# Wheel Chock In Garage



## Holla (Dec 5, 2013)

Just wondering what other Outback Toy Haulers are using for their motorcyle wheel chock. I have been using the Kuryakyn mountless wheel chock and it has worked pretty good, but a new custom street glide is coming in a week and I was thinking of upgrading to a wheel chock that actually get screwed into the floor. Whats under that garage floor? I have the 230 RS and dont want to pucture anything.


----------



## Northern Ninja (Aug 20, 2011)

I went with the Pitbull Trailer restraint system. It screws in on the ramp side, and there seemed to be quite a bit of material there. Maybe TOURDFOX will chime in. I know he's been up to his armpits in his.


----------



## teepee (Apr 1, 2013)

Holla said:


> Just wondering what other Outback Toy Haulers are using for their motorcyle wheel chock. I have been using the Kuryakyn mountless wheel chock and it has worked pretty good, but a new custom street glide is coming in a week and I was thinking of upgrading to a wheel chock that actually get screwed into the floor. Whats under that garage floor? I have the 230 RS and dont want to pucture anything.


 I have a 2008 23 KRS,I mounted a condor wheel chock in the front right corner of the garage for my 02 Dyna Wideglide. Works great.. The floor is pretty thin so took off the under belly and put 2x2 piece's metal and big flat washers on all the bolts of the chock and 4 new D rings I installed. Its a little bit of work but worth it to know my bike will not be on its side when I open the door.. Good luck and congrats on the new bike..


----------



## Holla (Dec 5, 2013)

teepee said:


> Just wondering what other Outback Toy Haulers are using for their motorcyle wheel chock. I have been using the Kuryakyn mountless wheel chock and it has worked pretty good, but a new custom street glide is coming in a week and I was thinking of upgrading to a wheel chock that actually get screwed into the floor. Whats under that garage floor? I have the 230 RS and dont want to pucture anything.

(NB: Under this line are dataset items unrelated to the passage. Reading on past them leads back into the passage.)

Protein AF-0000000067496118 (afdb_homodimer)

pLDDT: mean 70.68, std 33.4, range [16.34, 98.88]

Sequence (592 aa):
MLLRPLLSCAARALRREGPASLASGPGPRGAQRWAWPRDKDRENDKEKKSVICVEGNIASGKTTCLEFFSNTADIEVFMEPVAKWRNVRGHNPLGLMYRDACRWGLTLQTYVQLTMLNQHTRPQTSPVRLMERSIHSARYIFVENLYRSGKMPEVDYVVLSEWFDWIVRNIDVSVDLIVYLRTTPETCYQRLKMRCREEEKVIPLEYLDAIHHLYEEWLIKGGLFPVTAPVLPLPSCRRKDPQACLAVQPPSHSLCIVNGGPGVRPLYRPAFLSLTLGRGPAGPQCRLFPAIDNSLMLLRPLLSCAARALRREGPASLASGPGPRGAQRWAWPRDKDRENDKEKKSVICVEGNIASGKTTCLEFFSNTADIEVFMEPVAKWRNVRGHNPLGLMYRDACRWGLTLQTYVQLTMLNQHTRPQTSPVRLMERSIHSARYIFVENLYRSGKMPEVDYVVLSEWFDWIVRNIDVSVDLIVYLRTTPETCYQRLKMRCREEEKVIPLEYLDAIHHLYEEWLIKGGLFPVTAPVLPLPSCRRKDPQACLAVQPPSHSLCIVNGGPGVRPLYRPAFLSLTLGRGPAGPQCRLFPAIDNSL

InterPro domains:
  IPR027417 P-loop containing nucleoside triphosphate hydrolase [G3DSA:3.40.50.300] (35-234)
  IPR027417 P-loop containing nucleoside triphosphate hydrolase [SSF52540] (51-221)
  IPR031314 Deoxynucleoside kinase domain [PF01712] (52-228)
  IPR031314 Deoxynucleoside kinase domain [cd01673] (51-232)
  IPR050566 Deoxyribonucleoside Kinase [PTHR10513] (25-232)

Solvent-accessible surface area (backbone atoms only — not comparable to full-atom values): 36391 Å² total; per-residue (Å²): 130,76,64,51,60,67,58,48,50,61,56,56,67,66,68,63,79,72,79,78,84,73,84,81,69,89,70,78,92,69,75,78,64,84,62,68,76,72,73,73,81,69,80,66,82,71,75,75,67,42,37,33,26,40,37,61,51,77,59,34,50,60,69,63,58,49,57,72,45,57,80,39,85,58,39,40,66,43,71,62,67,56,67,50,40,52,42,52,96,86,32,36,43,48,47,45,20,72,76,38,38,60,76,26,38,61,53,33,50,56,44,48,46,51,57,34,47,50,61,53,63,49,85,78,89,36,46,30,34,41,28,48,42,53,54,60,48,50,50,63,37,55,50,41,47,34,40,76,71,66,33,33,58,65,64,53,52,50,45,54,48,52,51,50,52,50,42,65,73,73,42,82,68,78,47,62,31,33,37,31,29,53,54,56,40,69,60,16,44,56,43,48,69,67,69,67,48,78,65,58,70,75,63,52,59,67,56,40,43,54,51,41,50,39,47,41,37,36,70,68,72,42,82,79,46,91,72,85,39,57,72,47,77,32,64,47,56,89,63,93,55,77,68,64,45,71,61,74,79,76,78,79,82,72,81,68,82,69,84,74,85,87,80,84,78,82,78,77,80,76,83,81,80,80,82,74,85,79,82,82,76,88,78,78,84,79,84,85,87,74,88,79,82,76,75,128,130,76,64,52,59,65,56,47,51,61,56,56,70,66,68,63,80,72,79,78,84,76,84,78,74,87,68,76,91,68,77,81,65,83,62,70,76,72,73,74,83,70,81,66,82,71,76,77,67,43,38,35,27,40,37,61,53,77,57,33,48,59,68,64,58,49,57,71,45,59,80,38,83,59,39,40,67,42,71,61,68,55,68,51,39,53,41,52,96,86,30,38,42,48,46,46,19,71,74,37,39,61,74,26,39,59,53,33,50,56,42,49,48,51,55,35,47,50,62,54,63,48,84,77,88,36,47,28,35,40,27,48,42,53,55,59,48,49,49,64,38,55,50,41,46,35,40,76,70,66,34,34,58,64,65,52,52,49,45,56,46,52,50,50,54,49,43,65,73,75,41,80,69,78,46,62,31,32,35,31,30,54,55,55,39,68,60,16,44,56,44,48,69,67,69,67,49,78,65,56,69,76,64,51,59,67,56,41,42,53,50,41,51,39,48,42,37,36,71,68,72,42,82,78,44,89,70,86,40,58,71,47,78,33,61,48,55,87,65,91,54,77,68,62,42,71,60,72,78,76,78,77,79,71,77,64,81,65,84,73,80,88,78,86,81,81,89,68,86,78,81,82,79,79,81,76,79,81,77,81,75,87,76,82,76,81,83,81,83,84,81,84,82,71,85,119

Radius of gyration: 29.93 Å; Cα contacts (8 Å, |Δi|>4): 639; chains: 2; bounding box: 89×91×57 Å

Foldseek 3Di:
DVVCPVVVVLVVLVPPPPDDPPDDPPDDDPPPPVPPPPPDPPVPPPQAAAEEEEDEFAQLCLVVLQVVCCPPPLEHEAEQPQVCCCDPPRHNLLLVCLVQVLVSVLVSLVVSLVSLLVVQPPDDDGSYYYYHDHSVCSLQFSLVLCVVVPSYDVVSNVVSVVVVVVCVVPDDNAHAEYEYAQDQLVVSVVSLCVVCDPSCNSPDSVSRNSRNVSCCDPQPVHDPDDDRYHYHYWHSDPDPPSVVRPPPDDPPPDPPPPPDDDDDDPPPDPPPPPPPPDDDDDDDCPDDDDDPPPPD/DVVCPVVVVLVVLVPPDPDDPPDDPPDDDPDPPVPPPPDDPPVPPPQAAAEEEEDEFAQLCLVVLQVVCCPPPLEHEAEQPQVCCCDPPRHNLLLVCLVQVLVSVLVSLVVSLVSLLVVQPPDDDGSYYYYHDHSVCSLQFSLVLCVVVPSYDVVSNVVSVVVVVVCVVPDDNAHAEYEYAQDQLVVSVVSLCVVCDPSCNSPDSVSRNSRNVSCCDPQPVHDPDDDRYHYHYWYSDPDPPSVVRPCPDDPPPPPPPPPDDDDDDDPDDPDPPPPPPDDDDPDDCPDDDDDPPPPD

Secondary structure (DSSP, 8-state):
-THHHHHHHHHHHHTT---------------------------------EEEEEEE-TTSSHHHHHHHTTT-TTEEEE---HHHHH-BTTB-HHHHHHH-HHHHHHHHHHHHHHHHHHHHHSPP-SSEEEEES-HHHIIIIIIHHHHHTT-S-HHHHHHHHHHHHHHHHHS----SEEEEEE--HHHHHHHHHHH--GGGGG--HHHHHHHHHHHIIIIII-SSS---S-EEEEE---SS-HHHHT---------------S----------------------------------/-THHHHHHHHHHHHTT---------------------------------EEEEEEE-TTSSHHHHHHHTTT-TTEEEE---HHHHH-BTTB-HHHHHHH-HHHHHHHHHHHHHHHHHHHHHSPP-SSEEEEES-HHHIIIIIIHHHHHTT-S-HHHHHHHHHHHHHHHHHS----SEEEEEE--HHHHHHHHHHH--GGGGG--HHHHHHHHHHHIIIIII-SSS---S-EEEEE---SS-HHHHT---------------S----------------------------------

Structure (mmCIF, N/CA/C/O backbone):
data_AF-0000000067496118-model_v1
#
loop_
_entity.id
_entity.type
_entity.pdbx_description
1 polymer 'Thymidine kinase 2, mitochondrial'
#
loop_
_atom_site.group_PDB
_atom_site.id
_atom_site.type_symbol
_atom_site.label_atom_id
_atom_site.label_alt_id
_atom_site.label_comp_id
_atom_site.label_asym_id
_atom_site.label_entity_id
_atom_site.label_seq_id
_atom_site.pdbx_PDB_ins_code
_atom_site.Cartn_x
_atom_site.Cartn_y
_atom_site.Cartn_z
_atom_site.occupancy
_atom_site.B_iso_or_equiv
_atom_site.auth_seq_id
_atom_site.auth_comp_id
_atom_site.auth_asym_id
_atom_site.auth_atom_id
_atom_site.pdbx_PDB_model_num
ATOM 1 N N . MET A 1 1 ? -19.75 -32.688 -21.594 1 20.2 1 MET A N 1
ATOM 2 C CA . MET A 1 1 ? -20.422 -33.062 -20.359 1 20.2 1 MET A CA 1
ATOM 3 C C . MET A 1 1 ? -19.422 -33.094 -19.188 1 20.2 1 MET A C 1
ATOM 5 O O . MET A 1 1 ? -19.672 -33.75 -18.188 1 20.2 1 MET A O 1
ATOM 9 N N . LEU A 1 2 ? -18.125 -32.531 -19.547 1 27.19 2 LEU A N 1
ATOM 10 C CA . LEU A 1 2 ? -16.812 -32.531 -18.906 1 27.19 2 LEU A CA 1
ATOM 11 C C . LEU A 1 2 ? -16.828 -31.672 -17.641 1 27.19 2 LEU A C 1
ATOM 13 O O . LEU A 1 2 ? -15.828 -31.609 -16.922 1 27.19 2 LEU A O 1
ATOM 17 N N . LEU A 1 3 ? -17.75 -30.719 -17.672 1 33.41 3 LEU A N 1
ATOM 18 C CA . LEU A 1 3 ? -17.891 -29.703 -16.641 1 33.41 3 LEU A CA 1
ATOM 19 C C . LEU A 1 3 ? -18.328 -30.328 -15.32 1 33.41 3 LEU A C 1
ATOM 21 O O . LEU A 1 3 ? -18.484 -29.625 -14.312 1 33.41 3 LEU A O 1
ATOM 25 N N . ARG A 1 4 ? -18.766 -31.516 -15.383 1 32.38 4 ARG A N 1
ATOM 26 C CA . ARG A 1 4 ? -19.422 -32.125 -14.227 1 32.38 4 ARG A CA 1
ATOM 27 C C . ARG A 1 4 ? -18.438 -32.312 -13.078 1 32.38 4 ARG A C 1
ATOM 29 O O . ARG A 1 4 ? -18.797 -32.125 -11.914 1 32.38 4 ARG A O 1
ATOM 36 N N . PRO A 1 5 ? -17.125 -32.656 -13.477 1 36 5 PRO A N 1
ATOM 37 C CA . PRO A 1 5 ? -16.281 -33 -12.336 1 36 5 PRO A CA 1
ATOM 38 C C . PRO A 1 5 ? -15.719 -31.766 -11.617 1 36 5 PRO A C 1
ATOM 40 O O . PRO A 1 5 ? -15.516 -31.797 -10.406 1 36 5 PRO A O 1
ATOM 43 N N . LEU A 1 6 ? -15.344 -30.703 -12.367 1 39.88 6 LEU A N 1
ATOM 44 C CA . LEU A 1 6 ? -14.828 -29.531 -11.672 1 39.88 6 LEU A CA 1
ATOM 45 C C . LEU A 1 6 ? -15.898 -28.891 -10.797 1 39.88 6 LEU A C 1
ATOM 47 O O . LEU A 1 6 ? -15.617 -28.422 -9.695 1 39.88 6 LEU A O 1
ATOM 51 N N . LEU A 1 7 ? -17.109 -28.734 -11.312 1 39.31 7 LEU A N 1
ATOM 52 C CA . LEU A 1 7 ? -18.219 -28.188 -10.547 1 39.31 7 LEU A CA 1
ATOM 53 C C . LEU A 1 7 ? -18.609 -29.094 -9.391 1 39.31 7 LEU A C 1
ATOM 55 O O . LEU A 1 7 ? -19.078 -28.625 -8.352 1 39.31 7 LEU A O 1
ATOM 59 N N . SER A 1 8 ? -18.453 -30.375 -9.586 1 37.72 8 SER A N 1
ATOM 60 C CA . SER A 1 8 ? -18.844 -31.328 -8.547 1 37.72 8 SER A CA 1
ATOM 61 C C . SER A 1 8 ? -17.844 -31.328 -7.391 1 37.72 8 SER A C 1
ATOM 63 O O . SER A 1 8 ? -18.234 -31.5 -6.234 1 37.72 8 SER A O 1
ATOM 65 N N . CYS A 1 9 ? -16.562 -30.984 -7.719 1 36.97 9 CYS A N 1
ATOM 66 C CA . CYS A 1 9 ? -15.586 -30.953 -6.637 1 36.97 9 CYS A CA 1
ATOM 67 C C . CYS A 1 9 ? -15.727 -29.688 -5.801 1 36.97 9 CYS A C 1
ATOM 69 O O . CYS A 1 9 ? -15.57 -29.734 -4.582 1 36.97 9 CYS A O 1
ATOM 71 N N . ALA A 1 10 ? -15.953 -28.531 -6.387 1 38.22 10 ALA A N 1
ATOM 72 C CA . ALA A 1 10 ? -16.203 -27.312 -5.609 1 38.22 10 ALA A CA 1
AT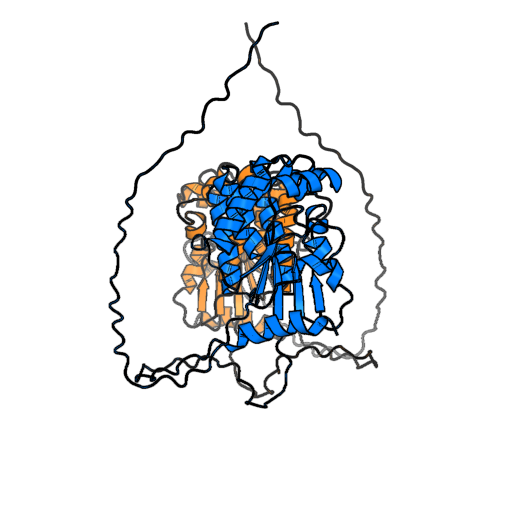OM 73 C C . ALA A 1 10 ? -17.469 -27.453 -4.773 1 38.22 10 ALA A C 1
ATOM 75 O O . ALA A 1 10 ? -17.531 -26.984 -3.633 1 38.22 10 ALA A O 1
ATOM 76 N N . ALA A 1 11 ? -18.5 -28.078 -5.215 1 36.69 11 ALA A N 1
ATOM 77 C CA . ALA A 1 11 ? -19.734 -28.266 -4.461 1 36.69 11 ALA A CA 1
ATOM 78 C C . ALA A 1 11 ? -19.5 -29.203 -3.268 1 36.69 11 ALA A C 1
ATOM 80 O O . ALA A 1 11 ? -20.109 -29.016 -2.211 1 36.69 11 ALA A O 1
ATOM 81 N N . ARG A 1 12 ? -18.688 -30.188 -3.361 1 35.66 12 ARG A N 1
ATOM 82 C CA . ARG A 1 12 ? -18.516 -31.156 -2.285 1 35.66 12 ARG A CA 1
ATOM 83 C C . ARG A 1 12 ? -17.703 -30.578 -1.143 1 35.66 12 ARG A C 1
ATOM 85 O O . ARG A 1 12 ? -17.922 -30.891 0.025 1 35.66 12 ARG A O 1
ATOM 92 N N . ALA A 1 13 ? -16.75 -29.812 -1.399 1 35.78 13 ALA A N 1
ATOM 93 C CA . ALA A 1 13 ? -15.914 -29.25 -0.338 1 35.78 13 ALA A CA 1
ATOM 94 C C . ALA A 1 13 ? -16.688 -28.219 0.489 1 35.78 13 ALA A C 1
ATOM 96 O O . ALA A 1 13 ? -16.453 -28.078 1.689 1 35.78 13 ALA A O 1
ATOM 97 N N . LEU A 1 14 ? -17.625 -27.547 -0.069 1 35.31 14 LEU A N 1
ATOM 98 C CA . LEU A 1 14 ? -18.359 -26.516 0.667 1 35.31 14 LEU A CA 1
ATOM 99 C C . LEU A 1 14 ? -19.375 -27.156 1.613 1 35.31 14 LEU A C 1
ATOM 101 O O . LEU A 1 14 ? -19.875 -26.5 2.535 1 35.31 14 LEU A O 1
ATOM 105 N N . ARG A 1 15 ? -19.875 -28.328 1.409 1 34 15 ARG A N 1
ATOM 106 C CA . ARG A 1 15 ? -20.984 -28.844 2.203 1 34 15 ARG A CA 1
ATOM 107 C C . ARG A 1 15 ? -20.5 -29.297 3.576 1 34 15 ARG A C 1
ATOM 109 O O . ARG A 1 15 ? -21.297 -29.781 4.391 1 34 15 ARG A O 1
ATOM 116 N N . ARG A 1 16 ? -19.203 -29.375 3.838 1 32.47 16 ARG A N 1
ATOM 117 C CA . ARG A 1 16 ? -18.969 -30.141 5.051 1 32.47 16 ARG A CA 1
ATOM 118 C C . ARG A 1 16 ? -19.172 -29.297 6.297 1 32.47 16 ARG A C 1
ATOM 120 O O . ARG A 1 16 ? -19.078 -29.781 7.422 1 32.47 16 ARG A O 1
ATOM 127 N N . GLU A 1 17 ? -19.062 -27.984 6.383 1 31 17 GLU A N 1
ATOM 128 C CA . GLU A 1 17 ? -18.891 -27.438 7.723 1 31 17 GLU A CA 1
ATOM 129 C C . GLU A 1 17 ? -20.234 -27.297 8.438 1 31 17 GLU A C 1
ATOM 131 O O . GLU A 1 17 ? -21.016 -26.406 8.141 1 31 17 GLU A O 1
ATOM 136 N N . GLY A 1 18 ? -20.984 -28.359 8.734 1 27.97 18 GLY A N 1
ATOM 137 C CA . GLY A 1 18 ? -22.188 -28.203 9.547 1 27.97 18 GLY A CA 1
ATOM 138 C C . GLY A 1 18 ? -21.875 -27.766 10.969 1 27.97 18 GLY A C 1
ATOM 139 O O . GLY A 1 18 ? -21.141 -28.453 11.688 1 27.97 18 GLY A O 1
ATOM 140 N N . PRO A 1 19 ? -21.75 -26.422 11.273 1 25.77 19 PRO A N 1
ATOM 141 C CA . PRO A 1 19 ? -21.453 -25.953 12.633 1 25.77 19 PRO A CA 1
ATOM 142 C C . PRO A 1 19 ? -22.469 -26.453 13.656 1 25.77 19 PRO A C 1
ATOM 144 O O . PRO A 1 19 ? -23.641 -26.672 13.32 1 25.77 19 PRO A O 1
ATOM 147 N N . ALA A 1 20 ? -22.062 -27.234 14.633 1 24.52 20 ALA A N 1
ATOM 148 C CA . ALA A 1 20 ? -22.781 -27.656 15.828 1 24.52 20 ALA A CA 1
ATOM 149 C C . ALA A 1 20 ? -23.234 -26.438 16.641 1 24.52 20 ALA A C 1
ATOM 151 O O . ALA A 1 20 ? -22.484 -25.453 16.766 1 24.52 20 ALA A O 1
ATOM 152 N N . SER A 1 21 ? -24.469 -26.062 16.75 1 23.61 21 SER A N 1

 I have a 2008 23 KRS,I mounted a condor wheel chock in the front right corner of the garage for my 02 Dyna Wideglide. Works great.. The floor is pretty thin so took off the under belly and put 2x2 piece's metal and big flat washers on all the bolts of the chock and 4 new D rings I installed. Its a little bit of work but worth it to know my bike will not be on its side when I open the door.. Good luck and congrats on the new bike..
[/quote]

Thanks guys! Once I get the new bagger, I will post pics of it in the garage and how I load it.


----------



## maxpat82 (Jul 13, 2011)

Bolted my wheel chock tu a 2'x4' piece of plywood (5/8 I think)...and using the stock floor hook.
Didn't want to screw through the floor. (There's nothing under the garage...have looked at it.)


----------



## dhb2222 (Sep 1, 2014)

maxpat82 said:


> Bolted my wheel chock tu a 2'x4' piece of plywood (5/8 I think)...and using the stock floor hook.
> Didn't want to screw through the floor. (There's nothing under the garage...have looked at it.)


do you have a picture of that install?


----------